2006-06-26 06:36:47 · answer #3 · answered by Serenity 7 · 0 0

If you are feeling uncomfortable, then it's time to say something. A good friend will understand that you must set boundaries. If you let things go things will continue along the same vein. Don't worry about being a dweeb your feelings matter too and if you are hurt you should say so.

2006-06-26 06:30:39 · answer #4 · answered by kalischild57 3 · 0 0

2 men fishing in a boat, "Joe" turns to "Mac" and says "I really felt hurt by what you just said to me".
That never happened....
2 men fishing in a boat, "Joe" turns to "Mac" and says "You dumb sh!#, don't say that the me again, and pass me a beer".
Friendship saved, never to be brought out, dusted off, and used again. Unless...
Mac shakes up the beer before he hands it over so it explodes. Then Joe hits Mac with a crank bait. The focus of the story when told to the friends and family at the cook out is digging the crank bait hook out of Mac, not digging hurt feelings.
Now change this to Joe and his girlfriend/wife, or two women. The hurtful remark and the feelings this caused is the thing that would keep Joe sleeping on the couch or the 2 women not talking to each other for a week, or more. And the next argument, well lets just dust off what happened at the lake...
Sound familiar, sound stereo-typical.
Chose the mountain you want to die on and fight that battle. Laugh when you can.

2006-06-26 06:29:40 · answer #5 · answered by ? 4 · 0 0

It kind of depends on how hurt you are. If you can, say something right away, and then they'll know what to stay away from. If it was a little while ago, and you can let it go, do. Holding grudges against friends for minor things, and then having a confrontation weeks later is not healthy for friendships.

2006-06-26 06:37:18 · answer #6 · answered by Beardog 7 · 0 0

you're defenitely right on choosing to have a heathy relationship
with honesty and if you feel that you should speak out when you felt that you should then you should defenitely do it because in some situation the person doesn't even know herself that what he/she said or done had hurt you in anyway and you maybe thinking may things so you should always make things clear
and if he/she doesn't like it then if friendship is lost over then let it be you'll fine the friend that you're looking for along the way the one's that enjoy heathy realtionship and accept their mistakes and your mistakes as well.

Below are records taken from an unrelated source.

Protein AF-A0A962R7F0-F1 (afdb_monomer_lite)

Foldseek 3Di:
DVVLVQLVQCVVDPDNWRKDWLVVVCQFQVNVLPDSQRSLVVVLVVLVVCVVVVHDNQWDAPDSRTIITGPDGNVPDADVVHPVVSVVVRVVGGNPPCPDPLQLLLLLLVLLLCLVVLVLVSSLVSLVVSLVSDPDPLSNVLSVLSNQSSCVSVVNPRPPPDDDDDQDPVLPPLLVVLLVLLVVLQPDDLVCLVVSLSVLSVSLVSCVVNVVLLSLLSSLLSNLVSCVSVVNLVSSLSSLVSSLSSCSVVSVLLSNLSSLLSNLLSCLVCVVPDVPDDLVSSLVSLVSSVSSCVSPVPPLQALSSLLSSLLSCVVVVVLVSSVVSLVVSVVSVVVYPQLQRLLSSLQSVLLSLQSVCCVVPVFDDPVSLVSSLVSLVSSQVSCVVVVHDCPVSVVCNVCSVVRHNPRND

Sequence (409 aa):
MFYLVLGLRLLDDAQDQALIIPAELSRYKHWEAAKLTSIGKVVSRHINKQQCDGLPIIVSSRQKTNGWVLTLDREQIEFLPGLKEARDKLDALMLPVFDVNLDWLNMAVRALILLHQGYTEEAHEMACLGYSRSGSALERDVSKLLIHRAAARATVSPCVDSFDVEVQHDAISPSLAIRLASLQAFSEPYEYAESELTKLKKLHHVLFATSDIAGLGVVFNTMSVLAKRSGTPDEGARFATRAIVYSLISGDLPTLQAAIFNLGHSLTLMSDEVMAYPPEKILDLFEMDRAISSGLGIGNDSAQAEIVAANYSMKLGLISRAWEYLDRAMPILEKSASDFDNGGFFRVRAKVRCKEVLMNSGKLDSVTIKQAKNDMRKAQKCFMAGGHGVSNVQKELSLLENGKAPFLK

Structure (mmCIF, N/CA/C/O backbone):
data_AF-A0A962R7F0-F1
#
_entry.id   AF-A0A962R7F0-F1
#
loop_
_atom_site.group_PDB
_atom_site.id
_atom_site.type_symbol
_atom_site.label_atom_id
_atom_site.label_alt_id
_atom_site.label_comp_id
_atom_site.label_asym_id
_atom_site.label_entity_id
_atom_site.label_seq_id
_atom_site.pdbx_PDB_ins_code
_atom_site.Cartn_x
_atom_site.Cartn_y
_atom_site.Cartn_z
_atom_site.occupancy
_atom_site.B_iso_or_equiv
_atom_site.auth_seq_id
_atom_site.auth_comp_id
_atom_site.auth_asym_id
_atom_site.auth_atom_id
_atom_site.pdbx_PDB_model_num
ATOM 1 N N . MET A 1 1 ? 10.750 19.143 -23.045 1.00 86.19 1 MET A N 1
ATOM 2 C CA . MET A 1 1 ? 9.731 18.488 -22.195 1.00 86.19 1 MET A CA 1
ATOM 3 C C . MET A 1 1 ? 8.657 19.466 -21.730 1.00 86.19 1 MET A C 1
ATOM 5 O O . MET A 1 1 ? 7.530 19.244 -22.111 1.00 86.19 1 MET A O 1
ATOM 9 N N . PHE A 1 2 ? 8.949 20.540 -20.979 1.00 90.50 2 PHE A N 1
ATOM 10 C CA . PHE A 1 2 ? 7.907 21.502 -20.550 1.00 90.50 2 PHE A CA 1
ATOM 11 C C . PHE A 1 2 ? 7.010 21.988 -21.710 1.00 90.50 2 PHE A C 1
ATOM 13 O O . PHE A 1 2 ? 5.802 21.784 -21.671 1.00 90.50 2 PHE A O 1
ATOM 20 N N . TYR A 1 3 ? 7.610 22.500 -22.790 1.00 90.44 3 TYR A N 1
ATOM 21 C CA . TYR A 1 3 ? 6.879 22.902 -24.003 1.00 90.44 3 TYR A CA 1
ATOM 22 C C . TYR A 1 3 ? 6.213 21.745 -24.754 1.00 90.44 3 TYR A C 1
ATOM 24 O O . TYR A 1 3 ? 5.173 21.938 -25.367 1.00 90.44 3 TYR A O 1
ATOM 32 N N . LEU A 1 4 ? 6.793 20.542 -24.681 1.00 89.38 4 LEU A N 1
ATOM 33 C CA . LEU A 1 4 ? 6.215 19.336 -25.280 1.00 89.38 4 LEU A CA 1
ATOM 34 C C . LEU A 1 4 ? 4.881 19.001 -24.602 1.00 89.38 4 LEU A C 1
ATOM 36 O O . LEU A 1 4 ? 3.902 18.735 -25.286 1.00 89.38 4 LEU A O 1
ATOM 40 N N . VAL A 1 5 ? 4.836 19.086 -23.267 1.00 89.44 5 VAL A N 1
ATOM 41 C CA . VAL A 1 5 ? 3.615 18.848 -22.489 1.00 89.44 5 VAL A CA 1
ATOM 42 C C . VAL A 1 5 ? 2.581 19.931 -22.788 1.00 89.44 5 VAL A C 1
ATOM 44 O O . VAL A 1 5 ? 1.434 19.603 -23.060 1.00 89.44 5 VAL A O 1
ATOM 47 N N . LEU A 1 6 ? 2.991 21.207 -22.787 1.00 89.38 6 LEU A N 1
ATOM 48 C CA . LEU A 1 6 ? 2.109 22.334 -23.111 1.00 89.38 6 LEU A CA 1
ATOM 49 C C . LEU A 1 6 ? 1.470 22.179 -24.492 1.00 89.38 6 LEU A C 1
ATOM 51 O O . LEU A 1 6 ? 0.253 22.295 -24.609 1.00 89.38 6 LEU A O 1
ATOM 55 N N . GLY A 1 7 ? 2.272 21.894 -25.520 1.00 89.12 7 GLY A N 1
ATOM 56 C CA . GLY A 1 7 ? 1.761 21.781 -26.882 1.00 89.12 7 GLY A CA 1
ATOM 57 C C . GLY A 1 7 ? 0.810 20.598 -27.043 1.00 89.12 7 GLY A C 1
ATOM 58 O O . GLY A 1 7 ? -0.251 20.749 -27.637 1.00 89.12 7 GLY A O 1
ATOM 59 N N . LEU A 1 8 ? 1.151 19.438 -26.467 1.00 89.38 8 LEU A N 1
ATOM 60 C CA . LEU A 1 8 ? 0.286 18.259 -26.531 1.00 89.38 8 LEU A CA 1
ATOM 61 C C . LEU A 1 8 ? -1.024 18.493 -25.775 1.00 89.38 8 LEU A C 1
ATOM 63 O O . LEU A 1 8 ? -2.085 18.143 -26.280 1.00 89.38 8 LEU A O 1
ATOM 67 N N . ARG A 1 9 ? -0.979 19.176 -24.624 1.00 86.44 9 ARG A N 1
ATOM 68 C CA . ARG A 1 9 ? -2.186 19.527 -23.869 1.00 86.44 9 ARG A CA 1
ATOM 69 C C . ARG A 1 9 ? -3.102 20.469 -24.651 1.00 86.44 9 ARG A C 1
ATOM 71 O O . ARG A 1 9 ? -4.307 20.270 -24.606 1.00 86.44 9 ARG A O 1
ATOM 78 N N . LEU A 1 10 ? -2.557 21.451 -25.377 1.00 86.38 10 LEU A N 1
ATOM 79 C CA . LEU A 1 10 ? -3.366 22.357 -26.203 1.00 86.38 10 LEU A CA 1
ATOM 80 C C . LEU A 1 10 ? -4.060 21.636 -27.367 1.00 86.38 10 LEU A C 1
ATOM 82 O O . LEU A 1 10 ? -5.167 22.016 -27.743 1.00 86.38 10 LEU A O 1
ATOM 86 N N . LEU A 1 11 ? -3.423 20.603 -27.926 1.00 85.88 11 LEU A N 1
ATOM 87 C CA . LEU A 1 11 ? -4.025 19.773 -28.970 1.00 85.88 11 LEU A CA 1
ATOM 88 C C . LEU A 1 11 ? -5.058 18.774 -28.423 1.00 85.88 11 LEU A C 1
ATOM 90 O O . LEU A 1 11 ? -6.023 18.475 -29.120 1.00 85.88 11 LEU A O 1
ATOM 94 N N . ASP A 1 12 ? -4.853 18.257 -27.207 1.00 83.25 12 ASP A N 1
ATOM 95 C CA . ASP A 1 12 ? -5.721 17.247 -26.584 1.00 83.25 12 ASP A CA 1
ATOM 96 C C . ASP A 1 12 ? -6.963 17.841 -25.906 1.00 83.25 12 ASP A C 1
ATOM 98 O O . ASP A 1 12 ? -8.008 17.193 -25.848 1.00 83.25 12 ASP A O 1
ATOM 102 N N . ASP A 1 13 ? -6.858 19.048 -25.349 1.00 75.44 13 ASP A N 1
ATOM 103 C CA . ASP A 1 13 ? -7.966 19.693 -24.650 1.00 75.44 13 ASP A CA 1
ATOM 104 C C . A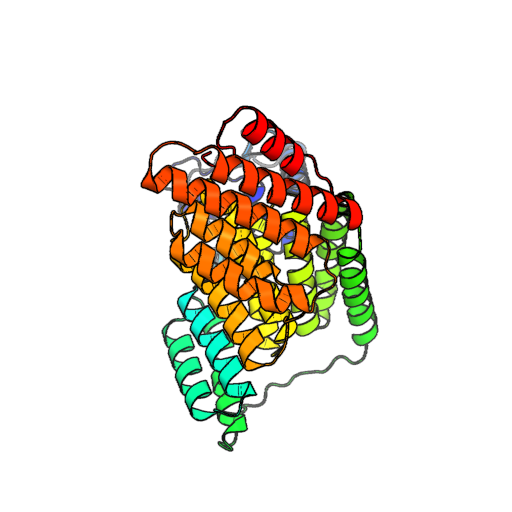SP A 1 13 ? -8.796 20.518 -25.632 1.00 75.44 13 ASP A C 1
ATOM 106 O O . ASP A 1 13 ? -8.245 21.341 -26.355 1.00 75.44 13 ASP A O 1
ATOM 110 N N . ALA A 1 14 ? -10.123 20.345 -25.644 1.00 61.50 14 ALA A N 1
ATOM 111 C CA . ALA A 1 14 ? -11.019 21.048 -26.570 1.00 61.50 14 ALA A CA 1
ATOM 112 C C . ALA A 1 14 ? -11.093 22.566 -26.314 1.00 61.50 14 ALA A C 1
ATOM 114 O O . ALA A 1 14 ? -11.595 23.306 -27.159 1.00 61.50 14 ALA A O 1
ATOM 115 N N . GLN A 1 15 ? -10.540 23.046 -25.198 1.00 64.06 15 GLN A N 1
ATOM 116 C CA . GLN A 1 15 ? -10.462 24.463 -24.851 1.00 64.06 15 GLN A CA 1
ATOM 117 C C . GLN A 1 15 ? -9.187 25.121 -25.400 1.00 64.06 15 GLN A C 1
ATOM 119 O O . GLN A 1 15 ? -8.100 24.557 -25.298 1.00 64.06 15 GLN A O 1
ATOM 124 N N . ASP A 1 16 ? -9.305 26.356 -25.895 1.00 60.59 16 ASP A N 1
ATOM 125 C CA . ASP A 1 16 ? -8.197 27.138 -26.482 1.00 60.59 16 ASP A CA 1
ATOM 126 C C . ASP A 1 16 ? -7.128 27.582 -25.460 1.00 60.59 16 ASP A C 1
ATOM 128 O O . ASP A 1 16 ? -6.167 28.263 -25.802 1.00 60.59 16 ASP A O 1
ATOM 132 N N . GLN A 1 17 ? -7.274 27.211 -24.183 1.00 66.06 17 GLN A N 1
ATOM 133 C CA . GLN A 1 17 ? -6.351 27.572 -23.104 1.00 66.06 17 GLN A CA 1
ATOM 134 C C . GLN A 1 17 ? -6.078 26.387 -22.177 1.00 66.06 17 GLN A C 1
ATOM 136 O O . GLN A 1 17 ? -6.478 26.366 -21.011 1.00 66.06 17 GLN A O 1
ATOM 141 N N . ALA A 1 18 ? -5.361 25.394 -22.699 1.00 77.44 18 ALA A N 1
ATOM 142 C CA . ALA A 1 18 ? -4.886 24.262 -21.915 1.00 77.44 18 ALA A CA 1
ATOM 143 C C . ALA A 1 18 ? -3.921 24.715 -20.802 1.00 77.44 18 ALA A C 1
ATOM 145 O O . ALA A 1 18 ? -2.805 25.177 -21.058 1.00 77.44 18 ALA A O 1
ATOM 146 N N . LEU A 1 19 ? -4.364 24.576 -19.550 1.00 86.31 19 LEU A N 1
ATOM 147 C CA . LEU A 1 19 ? -3.599 24.933 -18.359 1.00 86.31 19 LEU A CA 1
ATOM 148 C C . LEU A 1 19 ? -2.741 23.760 -17.891 1.00 86.31 19 LEU A C 1
ATOM 150 O O . LEU A 1 19 ? -3.268 22.682 -17.638 1.00 86.31 19 LEU A O 1
ATOM 154 N N . ILE A 1 20 ? -1.451 24.015 -17.670 1.00 87.00 20 ILE A N 1
ATOM 155 C CA . ILE A 1 20 ? -0.539 23.067 -17.023 1.00 87.00 20 ILE A CA 1
ATOM 156 C C . ILE A 1 20 ? -0.095 23.585 -15.663 1.00 87.00 20 ILE A C 1
ATOM 158 O O . ILE A 1 20 ? 0.331 24.733 -15.524 1.00 87.00 20 ILE A O 1
ATOM 162 N N . ILE A 1 21 ? -0.134 22.711 -14.658 1.00 88.19 21 ILE A N 1
ATOM 163 C CA . ILE A 1 21 ? 0.304 22.993 -13.283 1.00 88.19 21 ILE A CA 1
ATOM 164 C C . ILE A 1 21 ? 1.534 22.150 -12.895 1.00 88.19 21 ILE A C 1
ATOM 166 O O . ILE A 1 21 ? 1.796 21.116 -13.515 1.00 88.19 21 ILE A O 1
ATOM 170 N N . PRO A 1 22 ? 2.302 22.526 -11.847 1.00 84.88 22 PRO A N 1
ATOM 171 C CA . PRO A 1 22 ? 3.479 21.766 -11.414 1.00 84.88 22 PRO A CA 1
ATOM 172 C C . PRO A 1 22 ? 3.216 20.272 -11.165 1.00 84.88 22 PRO A C 1
ATOM 174 O O . PRO A 1 22 ? 4.088 19.451 -11.436 1.00 84.88 22 PRO A O 1
ATOM 177 N N . ALA A 1 23 ? 2.021 19.920 -10.678 1.00 76.38 23 ALA A N 1
ATOM 178 C CA . ALA A 1 23 ? 1.617 18.539 -10.397 1.00 76.38 23 ALA A CA 1
ATOM 179 C C . ALA A 1 23 ? 1.454 17.668 -11.656 1.00 76.38 23 ALA A C 1
ATOM 181 O O . ALA A 1 23 ? 1.500 16.443 -11.578 1.00 76.38 23 ALA A O 1
ATOM 182 N N . GLU A 1 24 ? 1.258 18.276 -12.825 1.00 80.44 24 GLU A N 1
ATOM 183 C CA . GLU A 1 24 ? 1.260 17.544 -14.091 1.00 80.44 24 GLU A CA 1
ATOM 184 C C . GLU A 1 24 ? 2.690 17.293 -14.562 1.00 80.44 24 GLU A C 1
ATOM 186 O O . GLU A 1 24 ? 3.017 16.194 -15.000 1.00 80.44 24 GLU A O 1
ATOM 191 N N . LEU A 1 25 ? 3.571 18.283 -14.402 1.00 85.50 25 LEU A N 1
ATOM 192 C CA . LEU A 1 25 ? 4.982 18.153 -14.754 1.00 85.50 25 LEU A CA 1
ATOM 193 C C . LEU A 1 25 ? 5.723 17.159 -13.850 1.00 85.50 25 LEU A C 1
ATOM 195 O O . LEU A 1 25 ? 6.617 16.464 -14.322 1.00 85.50 25 LEU A O 1
ATOM 199 N N . SER A 1 26 ? 5.340 17.021 -12.580 1.00 79.69 26 SER A N 1
ATOM 200 C CA . SER A 1 26 ? 5.946 16.023 -11.684 1.00 79.69 26 SER A CA 1
ATOM 201 C C . SER A 1 26 ? 5.722 14.574 -12.135 1.00 79.69 26 SER A C 1
ATOM 203 O O . SER A 1 26 ? 6.396 13.672 -11.645 1.00 79.69 26 SER A O 1
ATOM 205 N N . ARG A 1 27 ? 4.822 14.335 -13.099 1.00 75.38 27 ARG A N 1
ATOM 206 C CA . ARG A 1 27 ? 4.568 13.012 -13.685 1.00 75.38 27 ARG A CA 1
ATOM 207 C C . ARG A 1 27 ? 5.626 12.572 -14.694 1.00 75.38 27 ARG A C 1
ATOM 209 O O . ARG A 1 27 ? 5.487 11.486 -15.234 1.00 75.38 27 ARG A O 1
ATOM 216 N N . TYR A 1 28 ? 6.663 13.361 -14.970 1.00 82.38 28 TYR A N 1
ATOM 217 C CA . TYR A 1 28 ? 7.705 13.007 -15.940 1.00 82.38 28 TYR A CA 1
ATOM 218 C C . TYR A 1 28 ? 9.047 12.727 -15.256 1.00 82.38 28 TYR A C 1
ATOM 220 O O . TYR A 1 28 ? 9.409 13.404 -14.295 1.00 82.38 28 TYR A O 1
ATOM 228 N N . LYS A 1 29 ? 9.824 11.774 -15.793 1.00 76.50 29 LYS A N 1
ATOM 229 C CA . LYS A 1 29 ? 11.126 11.297 -15.274 1.00 76.50 29 LYS A CA 1
ATOM 230 C C . LYS A 1 29 ? 12.081 12.428 -14.882 1.00 76.50 29 LYS A C 1
ATOM 232 O O . LYS A 1 29 ? 12.735 12.358 -13.852 1.00 76.50 29 LYS A O 1
ATOM 237 N N . HIS A 1 30 ? 12.120 13.502 -15.667 1.00 82.12 30 HIS A N 1
ATOM 238 C CA . HIS A 1 30 ? 12.985 14.663 -15.415 1.00 82.12 30 HIS A CA 1
ATOM 239 C C . HIS A 1 30 ? 12.610 15.476 -14.165 1.00 82.12 30 HIS A C 1
ATOM 241 O O . HIS A 1 30 ? 13.443 16.219 -13.652 1.00 82.12 30 HIS A O 1
ATOM 247 N N . TRP A 1 31 ? 11.364 15.384 -13.702 1.00 81.69 31 TRP A N 1
ATOM 248 C CA . TRP A 1 31 ? 10.849 16.132 -12.554 1.00 81.69 31 TRP A CA 1
ATOM 249 C C . TRP A 1 31 ? 10.556 15.243 -11.343 1.00 81.69 31 TRP A C 1
ATOM 251 O O . TRP A 1 31 ? 10.124 15.759 -10.317 1.00 81.69 31 TRP A O 1
ATOM 261 N N . GLU A 1 32 ? 10.804 13.936 -11.441 1.00 72.50 32 GLU A N 1
ATOM 262 C CA . GLU A 1 32 ? 10.435 12.937 -10.433 1.00 72.50 32 GLU A CA 1
ATOM 263 C C . GLU A 1 32 ? 10.921 13.288 -9.017 1.00 72.50 32 GLU A C 1
ATOM 265 O O . GLU A 1 32 ? 10.175 13.176 -8.047 1.00 72.50 32 GLU A O 1
ATOM 270 N N . ALA A 1 33 ? 12.162 13.761 -8.894 1.00 68.88 33 ALA A N 1
ATOM 271 C CA . ALA A 1 33 ? 12.765 14.112 -7.609 1.00 68.88 33 ALA A CA 1
ATOM 272 C C . ALA A 1 33 ? 12.474 15.561 -7.158 1.00 68.88 33 ALA A C 1
ATOM 274 O O . ALA A 1 33 ? 12.927 15.989 -6.092 1.00 68.88 33 ALA A O 1
ATOM 275 N N . ALA A 1 34 ? 11.759 16.356 -7.960 1.00 77.19 34 ALA A N 1
ATOM 276 C CA . ALA A 1 34 ? 11.546 17.773 -7.691 1.00 77.19 34 ALA A CA 1
ATOM 277 C C . ALA A 1 34 ? 10.278 18.014 -6.857 1.00 77.19 34 ALA A C 1
ATOM 279 O O . ALA A 1 34 ? 9.189 17.553 -7.187 1.00 77.19 34 ALA A O 1
ATOM 280 N N . LYS A 1 35 ? 10.388 18.830 -5.798 1.00 75.81 35 LYS A N 1
ATOM 281 C CA . LYS A 1 35 ? 9.206 19.362 -5.095 1.00 75.81 35 LYS A CA 1
ATOM 282 C C . LYS A 1 35 ? 8.369 20.211 -6.060 1.00 75.81 35 LYS A C 1
ATOM 284 O O . LYS A 1 35 ? 8.938 20.965 -6.850 1.00 75.81 35 LYS A O 1
ATOM 289 N N . LEU A 1 36 ? 7.038 20.184 -5.936 1.00 78.19 36 LEU A N 1
ATOM 290 C CA . LEU A 1 36 ? 6.128 20.964 -6.796 1.00 78.19 36 LEU A CA 1
ATOM 291 C C . LEU A 1 36 ? 6.488 22.459 -6.840 1.00 78.19 36 LEU A C 1
ATOM 293 O O . LEU A 1 36 ? 6.514 23.079 -7.902 1.00 78.19 36 LEU A O 1
ATOM 297 N N . THR A 1 37 ? 6.856 23.031 -5.691 1.00 79.12 37 THR A N 1
ATOM 298 C CA . THR A 1 37 ? 7.296 24.430 -5.582 1.00 79.12 37 THR A CA 1
ATOM 299 C C . THR A 1 37 ? 8.611 24.700 -6.318 1.00 79.12 37 THR A C 1
ATOM 301 O O . THR A 1 37 ? 8.806 25.790 -6.859 1.00 79.12 37 THR A O 1
ATOM 304 N N . SER A 1 38 ? 9.512 23.718 -6.374 1.00 86.81 38 SER A N 1
ATOM 305 C CA . SER A 1 38 ? 10.763 23.801 -7.129 1.00 86.81 38 SER A CA 1
ATOM 306 C C . SER A 1 38 ? 10.513 23.743 -8.631 1.00 86.81 38 SER A C 1
ATOM 308 O O . SER A 1 38 ? 11.073 24.569 -9.349 1.00 86.81 38 SER A O 1
ATOM 310 N N . ILE A 1 39 ? 9.636 22.844 -9.097 1.00 87.88 39 ILE A N 1
ATOM 311 C CA . ILE A 1 39 ? 9.215 22.779 -10.508 1.00 87.88 39 ILE A CA 1
ATOM 312 C C . ILE A 1 39 ? 8.680 24.148 -10.941 1.00 87.88 39 ILE A C 1
ATOM 314 O O . ILE A 1 39 ? 9.173 24.724 -11.911 1.00 87.88 39 ILE A O 1
ATOM 318 N N . GLY A 1 40 ? 7.762 24.715 -10.148 1.00 90.06 40 GLY A N 1
ATOM 319 C CA . GLY A 1 40 ? 7.220 26.056 -10.357 1.00 90.06 40 GLY A CA 1
ATOM 320 C C . GLY A 1 40 ? 8.300 27.115 -10.557 1.00 90.06 40 GLY A C 1
ATOM 321 O O . GLY A 1 40 ? 8.305 27.816 -11.565 1.00 90.06 40 GLY A O 1
ATOM 322 N N . LYS A 1 41 ? 9.267 27.190 -9.635 1.00 90.88 41 LYS A N 1
ATOM 323 C CA . LYS A 1 41 ? 10.377 28.155 -9.701 1.00 90.88 41 LYS A CA 1
ATOM 324 C C . LYS A 1 41 ? 11.272 27.959 -10.923 1.00 90.88 41 LYS A C 1
ATOM 326 O O . LYS A 1 41 ? 11.715 28.953 -11.496 1.00 90.88 41 LYS A O 1
ATOM 331 N N . VAL A 1 42 ? 11.578 26.717 -11.301 1.00 92.69 42 VAL A N 1
ATOM 332 C CA . VAL A 1 42 ? 12.433 26.436 -12.466 1.00 92.69 42 VAL A CA 1
ATOM 333 C C . VAL A 1 42 ? 11.747 26.901 -13.747 1.00 92.69 42 VAL A C 1
ATOM 335 O O . VAL A 1 42 ? 12.370 27.612 -14.535 1.00 92.69 42 VAL A O 1
ATOM 338 N N . VAL A 1 43 ? 10.459 26.587 -13.912 1.00 91.69 43 VAL A N 1
ATOM 339 C CA . VAL A 1 43 ? 9.672 27.029 -15.071 1.00 91.69 43 VAL A CA 1
ATOM 340 C C . VAL A 1 43 ? 9.593 28.558 -15.128 1.00 91.69 43 VAL A C 1
ATOM 342 O O . VAL A 1 43 ? 9.912 29.136 -16.164 1.00 91.69 43 VAL A O 1
ATOM 345 N N . SER A 1 44 ? 9.287 29.241 -14.016 1.00 90.44 44 SER A N 1
ATOM 346 C CA . SER A 1 44 ? 9.246 30.714 -13.990 1.00 90.44 44 SER A CA 1
ATOM 347 C C . SER A 1 44 ? 10.573 31.354 -14.379 1.00 90.44 44 SER A C 1
ATOM 349 O O . SER A 1 44 ? 10.594 32.331 -15.120 1.00 90.44 44 SER A O 1
ATOM 351 N N . ARG A 1 45 ? 11.697 30.833 -13.864 1.00 90.94 45 ARG A N 1
ATOM 352 C CA . ARG A 1 45 ? 13.028 31.358 -14.206 1.00 90.94 45 ARG A CA 1
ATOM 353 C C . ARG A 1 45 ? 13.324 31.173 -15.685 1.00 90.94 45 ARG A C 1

2006-06-26 06:34:49 · answer #7 · answered by blueyes 2 · 0 0

You know when to say something when it is appropriate. The here and now moment after your feelings have been hurt is not always the right time and it might not be the right place. Why your feelings were hurt is something else we need to know in order to give our opinion.
Friendship is about acceptance. We cant always understand what a friend is doing. But if they are our friend we can accept it.
It doesnt make what they are doing right. And we do have the option to let them know that that particular behaviour although acceptable to them is not acceptable to you.

2006-06-26 06:31:32 · answer #8 · answered by Anonymous · 0 0

Well, if they're your real friend then they should already know what hurts your feelings and saying something would just make them more aware of it. If they get mad and end the friendship because of your feelings then they aren't worth having your friendship in the first place and in that case it's good that that relationship is ended.

2006-06-26 06:33:19 · answer #9 · answered by determined 1 · 0 0

if you can approach this person in a decent way without being judgmental then do it. If you cant then you should find someone to help you with the words you need to say...

So often large fights start from small problems... And after time all we remember is that we dislike someone and forget what the reason was in the first place.

good luck

2006-06-26 06:30:57 · answer #10 · answered by Grin Reeper 5 · 0 0

It depends. Never sweat the little things, but if it's something that is going to bother for a long time then approch it in a non-aggressive, friendly matter. Explain that your friendship is to important to you to let this thing affect it and you just wanted to get it out in the open, resolve it, and move on.